# Help! mon ibook ne demarre plus!!



## evagastro (16 Janvier 2009)

Bonjour!
Je suis nouvelle sur ce forum et pas très calée en informatique... je cumule.
Voila mon pb : depuis 1 semaine mon ibook ne demarre plus, il reste sur la page grise avec la pomme et cherche, cherche, cherche mais il n'arrive jamais à accéder au bureau. J'ai essayé le mode sans échec, rien. le alt+pomme+r+p 4 fois, rien. Le pomme+s, ca m'a donné un écran noir rentré le code fsk -f -y, il analyse, finit par me dire que c ok mais il n'accède tjrs pas au bureau.
J'ai enfin retrouvé le cd d'installation, je l'ai donc insérer mais il ne démarre pas et en plus il ne veut plus me le rendre!
Aider moi s'il vous plait, je suis désespérée 
Merci


----------



## -oldmac- (16 Janvier 2009)

Essaye un reset de la PMU ->http://support.apple.com/kb/HT1431?viewlocale=fr_FR
Sinon donne plus de détail sur ton iBook G3 ou G4 ... ?

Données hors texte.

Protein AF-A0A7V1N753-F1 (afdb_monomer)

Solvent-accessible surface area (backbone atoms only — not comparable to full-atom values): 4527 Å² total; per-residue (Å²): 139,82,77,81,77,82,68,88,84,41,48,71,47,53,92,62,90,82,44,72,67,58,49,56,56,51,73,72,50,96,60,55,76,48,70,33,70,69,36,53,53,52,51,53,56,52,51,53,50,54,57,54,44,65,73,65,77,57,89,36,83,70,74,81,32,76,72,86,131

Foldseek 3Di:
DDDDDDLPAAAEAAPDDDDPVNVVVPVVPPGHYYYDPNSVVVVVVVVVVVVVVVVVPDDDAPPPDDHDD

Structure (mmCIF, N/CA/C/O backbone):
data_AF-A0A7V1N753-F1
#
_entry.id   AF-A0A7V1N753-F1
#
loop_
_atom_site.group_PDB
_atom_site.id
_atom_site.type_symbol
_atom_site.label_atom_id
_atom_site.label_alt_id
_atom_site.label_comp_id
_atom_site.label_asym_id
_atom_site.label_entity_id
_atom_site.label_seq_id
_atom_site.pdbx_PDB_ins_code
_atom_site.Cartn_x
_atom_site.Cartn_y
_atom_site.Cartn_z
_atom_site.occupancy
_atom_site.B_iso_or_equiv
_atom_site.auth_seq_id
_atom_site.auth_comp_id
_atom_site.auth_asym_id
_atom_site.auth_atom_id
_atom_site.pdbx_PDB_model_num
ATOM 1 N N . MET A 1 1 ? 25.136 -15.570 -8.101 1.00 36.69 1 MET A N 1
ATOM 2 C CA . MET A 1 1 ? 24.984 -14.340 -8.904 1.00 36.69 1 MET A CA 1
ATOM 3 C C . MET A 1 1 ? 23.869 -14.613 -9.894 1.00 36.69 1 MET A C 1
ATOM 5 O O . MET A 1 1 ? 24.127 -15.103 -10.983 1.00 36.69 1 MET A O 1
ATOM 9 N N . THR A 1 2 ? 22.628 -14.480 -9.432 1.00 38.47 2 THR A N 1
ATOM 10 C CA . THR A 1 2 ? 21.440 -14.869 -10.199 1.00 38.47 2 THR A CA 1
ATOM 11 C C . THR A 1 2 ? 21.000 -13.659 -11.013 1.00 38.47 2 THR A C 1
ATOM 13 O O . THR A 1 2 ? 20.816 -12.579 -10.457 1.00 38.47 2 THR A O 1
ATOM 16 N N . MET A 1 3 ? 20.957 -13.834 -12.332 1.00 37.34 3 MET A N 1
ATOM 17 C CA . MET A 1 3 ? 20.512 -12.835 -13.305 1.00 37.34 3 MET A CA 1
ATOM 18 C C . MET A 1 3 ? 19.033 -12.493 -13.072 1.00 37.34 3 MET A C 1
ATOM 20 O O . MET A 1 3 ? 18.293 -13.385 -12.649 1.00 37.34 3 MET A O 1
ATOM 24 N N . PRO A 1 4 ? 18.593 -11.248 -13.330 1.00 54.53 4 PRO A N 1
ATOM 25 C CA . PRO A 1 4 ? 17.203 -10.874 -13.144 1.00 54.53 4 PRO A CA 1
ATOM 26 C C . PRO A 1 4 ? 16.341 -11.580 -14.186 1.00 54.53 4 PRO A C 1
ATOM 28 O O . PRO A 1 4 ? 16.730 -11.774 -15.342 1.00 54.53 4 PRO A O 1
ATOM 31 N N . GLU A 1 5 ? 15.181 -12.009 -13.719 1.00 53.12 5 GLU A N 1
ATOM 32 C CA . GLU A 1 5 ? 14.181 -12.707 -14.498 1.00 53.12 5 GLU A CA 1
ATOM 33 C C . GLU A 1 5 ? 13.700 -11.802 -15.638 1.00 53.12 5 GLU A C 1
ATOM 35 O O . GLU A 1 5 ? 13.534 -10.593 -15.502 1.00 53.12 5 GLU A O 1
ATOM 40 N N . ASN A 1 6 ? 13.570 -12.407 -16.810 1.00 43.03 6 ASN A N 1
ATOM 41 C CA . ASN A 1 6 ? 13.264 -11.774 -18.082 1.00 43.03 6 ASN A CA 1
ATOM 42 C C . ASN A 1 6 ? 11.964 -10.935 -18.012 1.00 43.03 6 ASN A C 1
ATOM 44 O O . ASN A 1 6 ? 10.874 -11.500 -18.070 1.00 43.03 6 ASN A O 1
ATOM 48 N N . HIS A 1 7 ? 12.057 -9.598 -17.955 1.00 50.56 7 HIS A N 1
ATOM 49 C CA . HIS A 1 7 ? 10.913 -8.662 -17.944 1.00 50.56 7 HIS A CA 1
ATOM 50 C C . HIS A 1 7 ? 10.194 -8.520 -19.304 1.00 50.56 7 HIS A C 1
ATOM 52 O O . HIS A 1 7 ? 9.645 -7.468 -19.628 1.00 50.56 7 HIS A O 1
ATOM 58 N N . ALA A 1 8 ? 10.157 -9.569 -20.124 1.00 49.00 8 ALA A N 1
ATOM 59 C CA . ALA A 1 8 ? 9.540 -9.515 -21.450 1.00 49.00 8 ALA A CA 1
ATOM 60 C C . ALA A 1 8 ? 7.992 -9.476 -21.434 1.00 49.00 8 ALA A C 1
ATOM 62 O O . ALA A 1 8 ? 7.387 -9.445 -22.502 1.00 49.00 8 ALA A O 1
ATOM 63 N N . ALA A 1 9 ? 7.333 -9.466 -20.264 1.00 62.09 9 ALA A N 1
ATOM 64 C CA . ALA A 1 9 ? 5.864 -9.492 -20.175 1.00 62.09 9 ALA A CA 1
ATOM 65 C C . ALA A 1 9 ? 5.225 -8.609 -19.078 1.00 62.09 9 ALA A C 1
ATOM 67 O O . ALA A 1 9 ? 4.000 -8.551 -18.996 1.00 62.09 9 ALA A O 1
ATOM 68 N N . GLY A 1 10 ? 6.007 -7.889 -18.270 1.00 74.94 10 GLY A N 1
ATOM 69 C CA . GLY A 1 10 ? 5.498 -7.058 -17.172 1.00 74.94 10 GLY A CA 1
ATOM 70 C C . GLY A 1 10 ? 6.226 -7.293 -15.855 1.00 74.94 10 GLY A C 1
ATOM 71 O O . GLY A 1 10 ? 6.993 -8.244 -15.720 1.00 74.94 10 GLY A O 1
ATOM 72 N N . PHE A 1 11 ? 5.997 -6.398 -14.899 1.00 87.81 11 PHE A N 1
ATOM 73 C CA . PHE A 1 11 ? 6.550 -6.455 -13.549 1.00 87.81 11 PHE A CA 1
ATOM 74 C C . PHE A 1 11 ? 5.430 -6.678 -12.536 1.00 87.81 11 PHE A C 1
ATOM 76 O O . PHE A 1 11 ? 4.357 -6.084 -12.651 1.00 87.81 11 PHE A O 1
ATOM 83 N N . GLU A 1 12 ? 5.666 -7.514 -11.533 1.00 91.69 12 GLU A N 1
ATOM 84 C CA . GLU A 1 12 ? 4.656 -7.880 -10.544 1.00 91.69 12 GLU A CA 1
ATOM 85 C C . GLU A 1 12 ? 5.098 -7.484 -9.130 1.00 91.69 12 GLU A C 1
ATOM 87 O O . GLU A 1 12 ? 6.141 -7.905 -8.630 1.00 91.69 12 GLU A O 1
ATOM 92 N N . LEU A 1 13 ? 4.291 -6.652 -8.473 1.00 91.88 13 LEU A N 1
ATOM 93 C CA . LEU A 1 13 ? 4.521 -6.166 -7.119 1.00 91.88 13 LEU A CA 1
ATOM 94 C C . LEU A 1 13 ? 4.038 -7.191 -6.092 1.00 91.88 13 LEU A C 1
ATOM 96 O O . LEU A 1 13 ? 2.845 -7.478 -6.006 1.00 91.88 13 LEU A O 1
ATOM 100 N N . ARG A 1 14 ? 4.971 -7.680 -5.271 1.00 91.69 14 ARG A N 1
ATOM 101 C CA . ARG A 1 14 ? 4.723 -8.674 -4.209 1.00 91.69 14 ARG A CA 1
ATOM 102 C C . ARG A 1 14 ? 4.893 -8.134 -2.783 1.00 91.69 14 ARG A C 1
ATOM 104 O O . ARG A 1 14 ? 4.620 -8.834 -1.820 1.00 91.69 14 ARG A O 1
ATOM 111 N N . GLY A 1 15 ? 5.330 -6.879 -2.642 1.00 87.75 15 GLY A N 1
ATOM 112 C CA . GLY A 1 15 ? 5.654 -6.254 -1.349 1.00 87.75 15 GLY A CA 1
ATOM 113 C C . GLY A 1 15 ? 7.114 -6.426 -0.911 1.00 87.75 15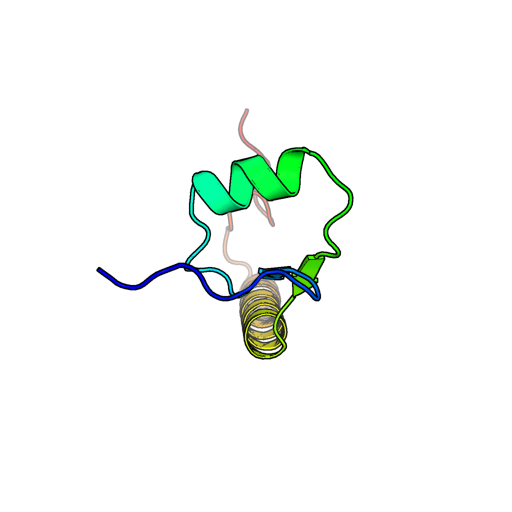 GLY A C 1
ATOM 114 O O . GLY A 1 15 ? 7.535 -5.822 0.070 1.00 87.75 15 GLY A O 1
ATOM 115 N N . GLU A 1 16 ? 7.905 -7.182 -1.672 1.00 88.25 16 GLU A N 1
ATOM 116 C CA . GLU A 1 16 ? 9.338 -7.392 -1.472 1.00 88.25 16 GLU A CA 1
ATOM 117 C C . GLU A 1 16 ? 10.060 -7.531 -2.822 1.00 88.25 16 GLU A C 1
ATOM 119 O O . GLU A 1 16 ? 9.426 -7.597 -3.875 1.00 88.25 16 GLU A O 1
ATOM 124 N N . GLY A 1 17 ? 11.396 -7.535 -2.807 1.00 85.50 17 GLY A N 1
ATOM 125 C CA . GLY A 1 17 ? 12.200 -7.860 -3.993 1.00 85.50 17 GLY A CA 1
ATOM 126 C C . GLY A 1 17 ? 12.321 -6.766 -5.063 1.00 85.50 17 GLY A C 1
ATOM 127 O O . GLY A 1 17 ? 12.983 -6.990 -6.074 1.00 85.50 17 GLY A O 1
ATOM 128 N N . LEU A 1 18 ? 11.755 -5.570 -4.857 1.00 89.69 18 LEU A N 1
ATOM 129 C CA . LEU A 1 18 ? 11.965 -4.436 -5.763 1.00 89.69 18 LEU A CA 1
ATOM 130 C C . LEU A 1 18 ? 13.416 -3.934 -5.669 1.00 89.69 18 LEU A C 1
ATOM 132 O O . LEU A 1 18 ? 13.831 -3.374 -4.654 1.00 89.69 18 LEU A O 1
ATOM 136 N N . THR A 1 19 ? 14.187 -4.124 -6.740 1.00 90.56 19 THR A N 1
ATOM 137 C CA . THR A 1 19 ? 15.570 -3.633 -6.844 1.00 90.56 19 THR A CA 1
ATOM 138 C C . THR A 1 19 ? 15.619 -2.215 -7.413 1.00 90.56 19 THR A C 1
ATOM 140 O O . THR A 1 19 ? 14.701 -1.780 -8.107 1.00 90.56 19 THR A O 1
ATOM 143 N N . LEU A 1 20 ? 16.712 -1.482 -7.163 1.00 90.69 20 LEU A N 1
ATOM 144 C CA . LEU A 1 20 ? 16.906 -0.141 -7.734 1.00 90.69 20 LEU A CA 1
ATOM 145 C C . LEU A 1 20 ? 17.010 -0.172 -9.264 1.00 90.69 20 LEU A C 1
ATOM 147 O O . LEU A 1 20 ? 16.565 0.760 -9.926 1.00 90.69 20 LEU A O 1
ATOM 151 N N . GLN A 1 21 ? 17.580 -1.242 -9.818 1.00 87.12 21 GLN A N 1
ATOM 152 C CA . GLN A 1 21 ? 17.673 -1.468 -11.257 1.00 87.12 21 GLN A CA 1
ATOM 153 C C . GLN A 1 21 ? 16.278 -1.642 -11.861 1.00 87.12 21 GLN A C 1
ATOM 155 O O . GLN A 1 21 ? 15.921 -0.905 -12.775 1.00 87.12 21 GLN A O 1
ATOM 160 N N . ALA A 1 22 ? 15.459 -2.528 -11.281 1.00 85.62 22 ALA A N 1
ATOM 161 C CA . ALA A 1 22 ? 14.070 -2.699 -11.699 1.00 85.62 22 ALA A CA 1
ATOM 162 C C . ALA A 1 22 ? 13.275 -1.393 -11.547 1.00 85.62 22 ALA A C 1
ATOM 164 O O . ALA A 1 22 ? 12.537 -1.012 -12.445 1.00 85.62 22 ALA A O 1
ATOM 165 N N . LEU A 1 23 ? 13.471 -0.647 -10.456 1.00 89.44 23 LEU A N 1
ATOM 166 C CA . LEU A 1 23 ? 12.822 0.651 -10.267 1.00 89.44 23 LEU A CA 1
ATOM 167 C C . LEU A 1 23 ? 13.202 1.663 -11.361 1.00 89.44 23 LEU A C 1
ATOM 169 O O . LEU A 1 23 ? 12.329 2.367 -11.863 1.00 89.44 23 LEU A O 1
ATOM 173 N N . ALA A 1 24 ? 14.481 1.738 -11.738 1.00 89.50 24 ALA A N 1
ATOM 174 C CA . ALA A 1 24 ? 14.944 2.623 -12.805 1.00 89.50 24 ALA A CA 1
ATOM 175 C C . ALA A 1 24 ? 14.359 2.234 -14.174 1.00 89.50 24 ALA A C 1
ATOM 177 O O . ALA A 1 24 ? 13.977 3.116 -14.942 1.00 89.50 24 ALA A O 1
ATOM 178 N N . GLU A 1 25 ? 14.241 0.933 -14.455 1.00 86.19 25 GLU A N 1
ATOM 179 C CA . GLU A 1 25 ? 13.582 0.411 -15.660 1.00 86.19 25 GLU A CA 1
ATOM 180 C C . GLU A 1 25 ? 12.089 0.778 -15.687 1.00 86.19 25 GLU A C 1
ATOM 182 O O . GLU A 1 25 ? 11.591 1.290 -16.689 1.00 86.19 25 GLU A O 1
ATOM 187 N N . LEU A 1 26 ? 11.385 0.598 -14.565 1.00 88.19 26 LEU A N 1
ATOM 188 C CA . LEU A 1 26 ? 9.961 0.920 -14.432 1.00 88.19 26 LEU A CA 1
ATOM 189 C C . LEU A 1 26 ? 9.673 2.422 -14.524 1.00 88.19 26 LEU A C 1
ATOM 191 O O . LEU A 1 26 ? 8.657 2.822 -15.094 1.00 88.19 26 LEU A O 1
ATOM 195 N N . ALA A 1 27 ? 10.561 3.263 -13.987 1.00 88.56 27 ALA A N 1
ATOM 196 C CA . ALA A 1 27 ? 10.409 4.718 -13.999 1.00 88.56 27 ALA A CA 1
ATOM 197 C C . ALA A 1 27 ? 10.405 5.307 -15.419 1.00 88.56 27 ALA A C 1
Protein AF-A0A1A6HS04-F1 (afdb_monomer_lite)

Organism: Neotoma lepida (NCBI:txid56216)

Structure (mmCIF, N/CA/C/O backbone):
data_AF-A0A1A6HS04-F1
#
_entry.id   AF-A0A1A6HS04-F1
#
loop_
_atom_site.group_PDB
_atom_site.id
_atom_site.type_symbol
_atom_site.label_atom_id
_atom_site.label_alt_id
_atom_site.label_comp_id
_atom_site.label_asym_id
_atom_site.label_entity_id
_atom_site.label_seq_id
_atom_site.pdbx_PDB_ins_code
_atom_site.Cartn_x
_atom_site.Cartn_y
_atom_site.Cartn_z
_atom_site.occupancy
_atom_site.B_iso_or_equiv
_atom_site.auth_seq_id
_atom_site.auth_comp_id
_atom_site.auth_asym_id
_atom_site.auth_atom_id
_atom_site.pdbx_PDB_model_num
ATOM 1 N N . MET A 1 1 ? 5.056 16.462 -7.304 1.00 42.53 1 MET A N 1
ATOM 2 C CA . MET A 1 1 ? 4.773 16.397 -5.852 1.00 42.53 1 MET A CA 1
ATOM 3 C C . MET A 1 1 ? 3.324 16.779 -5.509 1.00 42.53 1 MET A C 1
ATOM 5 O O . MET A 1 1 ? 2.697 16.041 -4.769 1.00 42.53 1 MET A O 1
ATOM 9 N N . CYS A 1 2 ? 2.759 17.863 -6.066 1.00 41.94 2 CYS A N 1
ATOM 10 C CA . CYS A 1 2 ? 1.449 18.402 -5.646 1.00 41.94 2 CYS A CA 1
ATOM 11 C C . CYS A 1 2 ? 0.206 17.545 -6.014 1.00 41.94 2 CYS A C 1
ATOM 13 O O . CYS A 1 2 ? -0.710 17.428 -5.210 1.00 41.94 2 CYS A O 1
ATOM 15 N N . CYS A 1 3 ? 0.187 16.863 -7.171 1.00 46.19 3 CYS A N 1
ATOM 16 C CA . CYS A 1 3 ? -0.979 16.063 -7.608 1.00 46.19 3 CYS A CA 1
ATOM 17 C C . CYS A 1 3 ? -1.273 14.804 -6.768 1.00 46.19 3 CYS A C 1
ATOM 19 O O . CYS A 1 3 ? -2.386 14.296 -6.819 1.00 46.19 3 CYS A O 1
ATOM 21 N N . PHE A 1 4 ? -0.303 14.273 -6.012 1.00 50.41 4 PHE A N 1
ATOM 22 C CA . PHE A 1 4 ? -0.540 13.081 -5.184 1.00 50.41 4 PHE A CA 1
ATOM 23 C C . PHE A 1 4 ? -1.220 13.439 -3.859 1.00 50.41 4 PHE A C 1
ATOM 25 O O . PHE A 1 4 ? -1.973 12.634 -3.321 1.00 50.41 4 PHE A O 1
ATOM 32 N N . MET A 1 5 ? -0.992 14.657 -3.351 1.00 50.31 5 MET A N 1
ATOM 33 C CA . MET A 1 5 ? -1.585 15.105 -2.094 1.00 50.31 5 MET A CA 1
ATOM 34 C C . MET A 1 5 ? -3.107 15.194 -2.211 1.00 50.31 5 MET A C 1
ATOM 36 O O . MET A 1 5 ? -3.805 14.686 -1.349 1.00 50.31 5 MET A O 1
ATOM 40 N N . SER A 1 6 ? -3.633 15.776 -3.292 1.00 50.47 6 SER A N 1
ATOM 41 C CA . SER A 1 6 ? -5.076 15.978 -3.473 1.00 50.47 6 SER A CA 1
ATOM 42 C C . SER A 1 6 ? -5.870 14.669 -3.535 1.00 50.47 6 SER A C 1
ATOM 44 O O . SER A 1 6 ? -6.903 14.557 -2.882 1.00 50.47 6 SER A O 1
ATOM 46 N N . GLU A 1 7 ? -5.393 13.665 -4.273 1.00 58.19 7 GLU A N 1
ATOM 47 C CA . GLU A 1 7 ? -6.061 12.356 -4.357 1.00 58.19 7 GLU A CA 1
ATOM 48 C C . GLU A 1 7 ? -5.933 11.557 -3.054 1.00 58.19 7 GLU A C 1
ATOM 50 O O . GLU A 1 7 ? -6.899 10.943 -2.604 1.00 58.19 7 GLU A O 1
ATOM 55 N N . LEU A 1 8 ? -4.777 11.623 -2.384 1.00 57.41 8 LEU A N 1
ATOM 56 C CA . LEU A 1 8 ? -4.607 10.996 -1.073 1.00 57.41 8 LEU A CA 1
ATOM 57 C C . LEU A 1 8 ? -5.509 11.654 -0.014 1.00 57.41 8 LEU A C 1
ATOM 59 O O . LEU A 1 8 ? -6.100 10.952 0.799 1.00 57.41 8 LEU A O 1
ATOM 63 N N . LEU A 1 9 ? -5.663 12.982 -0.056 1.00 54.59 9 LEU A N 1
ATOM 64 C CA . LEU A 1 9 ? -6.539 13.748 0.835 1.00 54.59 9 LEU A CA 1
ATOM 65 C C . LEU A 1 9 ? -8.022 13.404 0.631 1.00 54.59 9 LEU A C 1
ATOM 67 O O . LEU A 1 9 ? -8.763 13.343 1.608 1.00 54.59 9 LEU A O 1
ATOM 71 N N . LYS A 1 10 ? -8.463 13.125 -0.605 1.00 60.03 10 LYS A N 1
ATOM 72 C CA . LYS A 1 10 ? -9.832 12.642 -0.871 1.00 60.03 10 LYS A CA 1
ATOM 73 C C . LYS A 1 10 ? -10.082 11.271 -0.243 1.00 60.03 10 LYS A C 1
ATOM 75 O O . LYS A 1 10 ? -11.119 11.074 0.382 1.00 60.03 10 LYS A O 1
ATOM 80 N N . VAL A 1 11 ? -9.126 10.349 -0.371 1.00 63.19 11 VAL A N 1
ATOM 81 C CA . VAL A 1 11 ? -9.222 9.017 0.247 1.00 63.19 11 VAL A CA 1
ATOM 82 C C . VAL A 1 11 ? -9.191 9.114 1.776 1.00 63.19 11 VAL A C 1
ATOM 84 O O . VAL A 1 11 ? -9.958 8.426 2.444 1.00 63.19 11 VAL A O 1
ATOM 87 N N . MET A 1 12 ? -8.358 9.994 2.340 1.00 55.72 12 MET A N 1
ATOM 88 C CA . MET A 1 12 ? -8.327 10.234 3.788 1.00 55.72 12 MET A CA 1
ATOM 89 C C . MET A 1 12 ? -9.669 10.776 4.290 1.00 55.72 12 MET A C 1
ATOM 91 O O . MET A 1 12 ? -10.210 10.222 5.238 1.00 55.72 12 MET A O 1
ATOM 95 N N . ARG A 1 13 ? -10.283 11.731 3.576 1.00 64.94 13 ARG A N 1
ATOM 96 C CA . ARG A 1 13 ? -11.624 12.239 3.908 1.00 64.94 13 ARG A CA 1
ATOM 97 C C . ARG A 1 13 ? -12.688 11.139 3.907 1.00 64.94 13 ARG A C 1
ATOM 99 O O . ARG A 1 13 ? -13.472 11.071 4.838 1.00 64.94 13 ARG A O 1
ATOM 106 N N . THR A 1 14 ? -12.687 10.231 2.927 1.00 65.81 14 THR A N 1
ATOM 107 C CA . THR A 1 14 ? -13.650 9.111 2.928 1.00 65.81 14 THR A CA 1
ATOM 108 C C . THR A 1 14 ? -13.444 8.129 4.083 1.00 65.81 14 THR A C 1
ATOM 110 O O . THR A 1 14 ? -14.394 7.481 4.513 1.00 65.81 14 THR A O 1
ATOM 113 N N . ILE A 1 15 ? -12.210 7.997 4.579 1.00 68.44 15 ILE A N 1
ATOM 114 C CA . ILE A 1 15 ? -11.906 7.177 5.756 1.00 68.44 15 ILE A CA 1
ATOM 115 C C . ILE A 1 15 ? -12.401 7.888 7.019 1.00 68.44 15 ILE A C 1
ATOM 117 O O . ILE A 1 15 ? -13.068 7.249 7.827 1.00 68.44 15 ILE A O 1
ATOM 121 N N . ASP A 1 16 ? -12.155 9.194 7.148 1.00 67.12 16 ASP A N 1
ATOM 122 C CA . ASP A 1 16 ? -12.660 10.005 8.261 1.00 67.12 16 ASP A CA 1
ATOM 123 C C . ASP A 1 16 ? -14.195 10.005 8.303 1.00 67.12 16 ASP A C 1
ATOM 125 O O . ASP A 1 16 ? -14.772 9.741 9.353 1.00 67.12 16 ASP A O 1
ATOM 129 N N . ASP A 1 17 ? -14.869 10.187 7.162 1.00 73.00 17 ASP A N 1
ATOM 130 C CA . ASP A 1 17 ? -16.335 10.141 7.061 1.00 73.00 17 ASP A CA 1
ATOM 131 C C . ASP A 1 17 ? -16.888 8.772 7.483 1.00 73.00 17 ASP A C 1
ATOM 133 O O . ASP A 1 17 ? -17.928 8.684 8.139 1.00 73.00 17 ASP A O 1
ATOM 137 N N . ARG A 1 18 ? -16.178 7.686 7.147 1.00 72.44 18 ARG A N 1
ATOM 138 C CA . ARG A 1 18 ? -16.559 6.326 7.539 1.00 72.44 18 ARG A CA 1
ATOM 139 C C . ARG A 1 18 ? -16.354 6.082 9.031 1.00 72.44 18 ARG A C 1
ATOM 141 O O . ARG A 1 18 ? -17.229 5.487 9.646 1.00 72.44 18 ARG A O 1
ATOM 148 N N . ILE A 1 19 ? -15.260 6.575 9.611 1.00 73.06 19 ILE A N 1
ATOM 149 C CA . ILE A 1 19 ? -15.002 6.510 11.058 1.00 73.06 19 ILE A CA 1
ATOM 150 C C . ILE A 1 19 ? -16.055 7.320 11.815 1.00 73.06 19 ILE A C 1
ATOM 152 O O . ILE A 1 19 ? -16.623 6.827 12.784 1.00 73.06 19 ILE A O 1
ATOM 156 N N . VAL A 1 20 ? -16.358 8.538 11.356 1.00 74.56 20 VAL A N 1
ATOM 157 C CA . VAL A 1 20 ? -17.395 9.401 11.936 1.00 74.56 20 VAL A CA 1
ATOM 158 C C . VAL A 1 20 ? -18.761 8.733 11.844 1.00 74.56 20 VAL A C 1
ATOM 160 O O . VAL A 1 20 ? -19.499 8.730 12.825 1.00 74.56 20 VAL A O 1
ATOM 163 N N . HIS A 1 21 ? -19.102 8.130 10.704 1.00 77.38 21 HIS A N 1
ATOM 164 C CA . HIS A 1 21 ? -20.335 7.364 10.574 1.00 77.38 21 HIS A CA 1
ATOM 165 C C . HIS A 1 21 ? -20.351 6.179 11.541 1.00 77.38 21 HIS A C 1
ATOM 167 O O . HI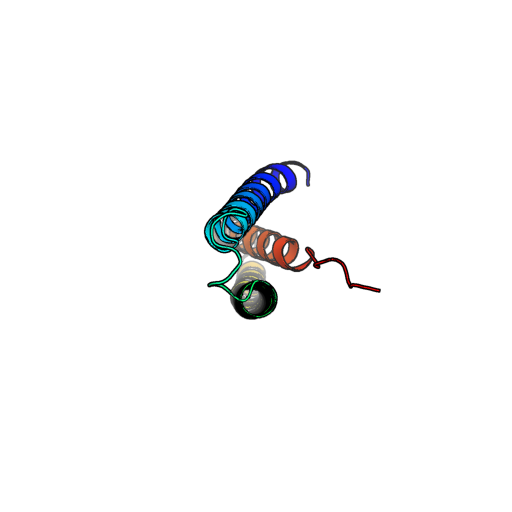S A 1 21 ? -21.329 6.019 12.269 1.00 77.38 21 HIS A O 1
ATOM 173 N N . GLU A 1 22 ? -19.313 5.340 11.557 1.00 70.75 22 GLU A N 1
ATOM 174 C CA . GLU A 1 22 ? -19.243 4.177 12.443 1.00 70.75 22 GLU A CA 1
ATOM 175 C C . GLU A 1 22 ? -19.399 4.614 13.898 1.00 70.75 22 GLU A C 1
ATOM 177 O O . GLU A 1 22 ? -20.296 4.100 14.560 1.00 70.75 22 GLU A O 1
ATOM 182 N N . LEU A 1 23 ? -18.670 5.638 14.350 1.00 71.06 23 LEU A N 1
ATOM 183 C CA . LEU A 1 23 ? -18.800 6.237 15.684 1.00 71.06 23 LEU A CA 1
ATOM 184 C C . LEU A 1 23 ? -20.218 6.748 15.968 1.00 71.06 23 LEU A C 1
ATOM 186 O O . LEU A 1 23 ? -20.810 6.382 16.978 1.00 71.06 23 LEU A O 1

Voila, tient nous au courent


----------



## evagastro (16 Janvier 2009)

C'est un ibook g4, os x panther. Si je suis cette procèdure est ce que je risque de perdre des donnés sur mon disque dur?


----------



## oflorent (17 Janvier 2009)

Non, tu ne perdras pas tes données qui sont stockées sur ton DD.

Je te conseille de suivre ces étapes.


----------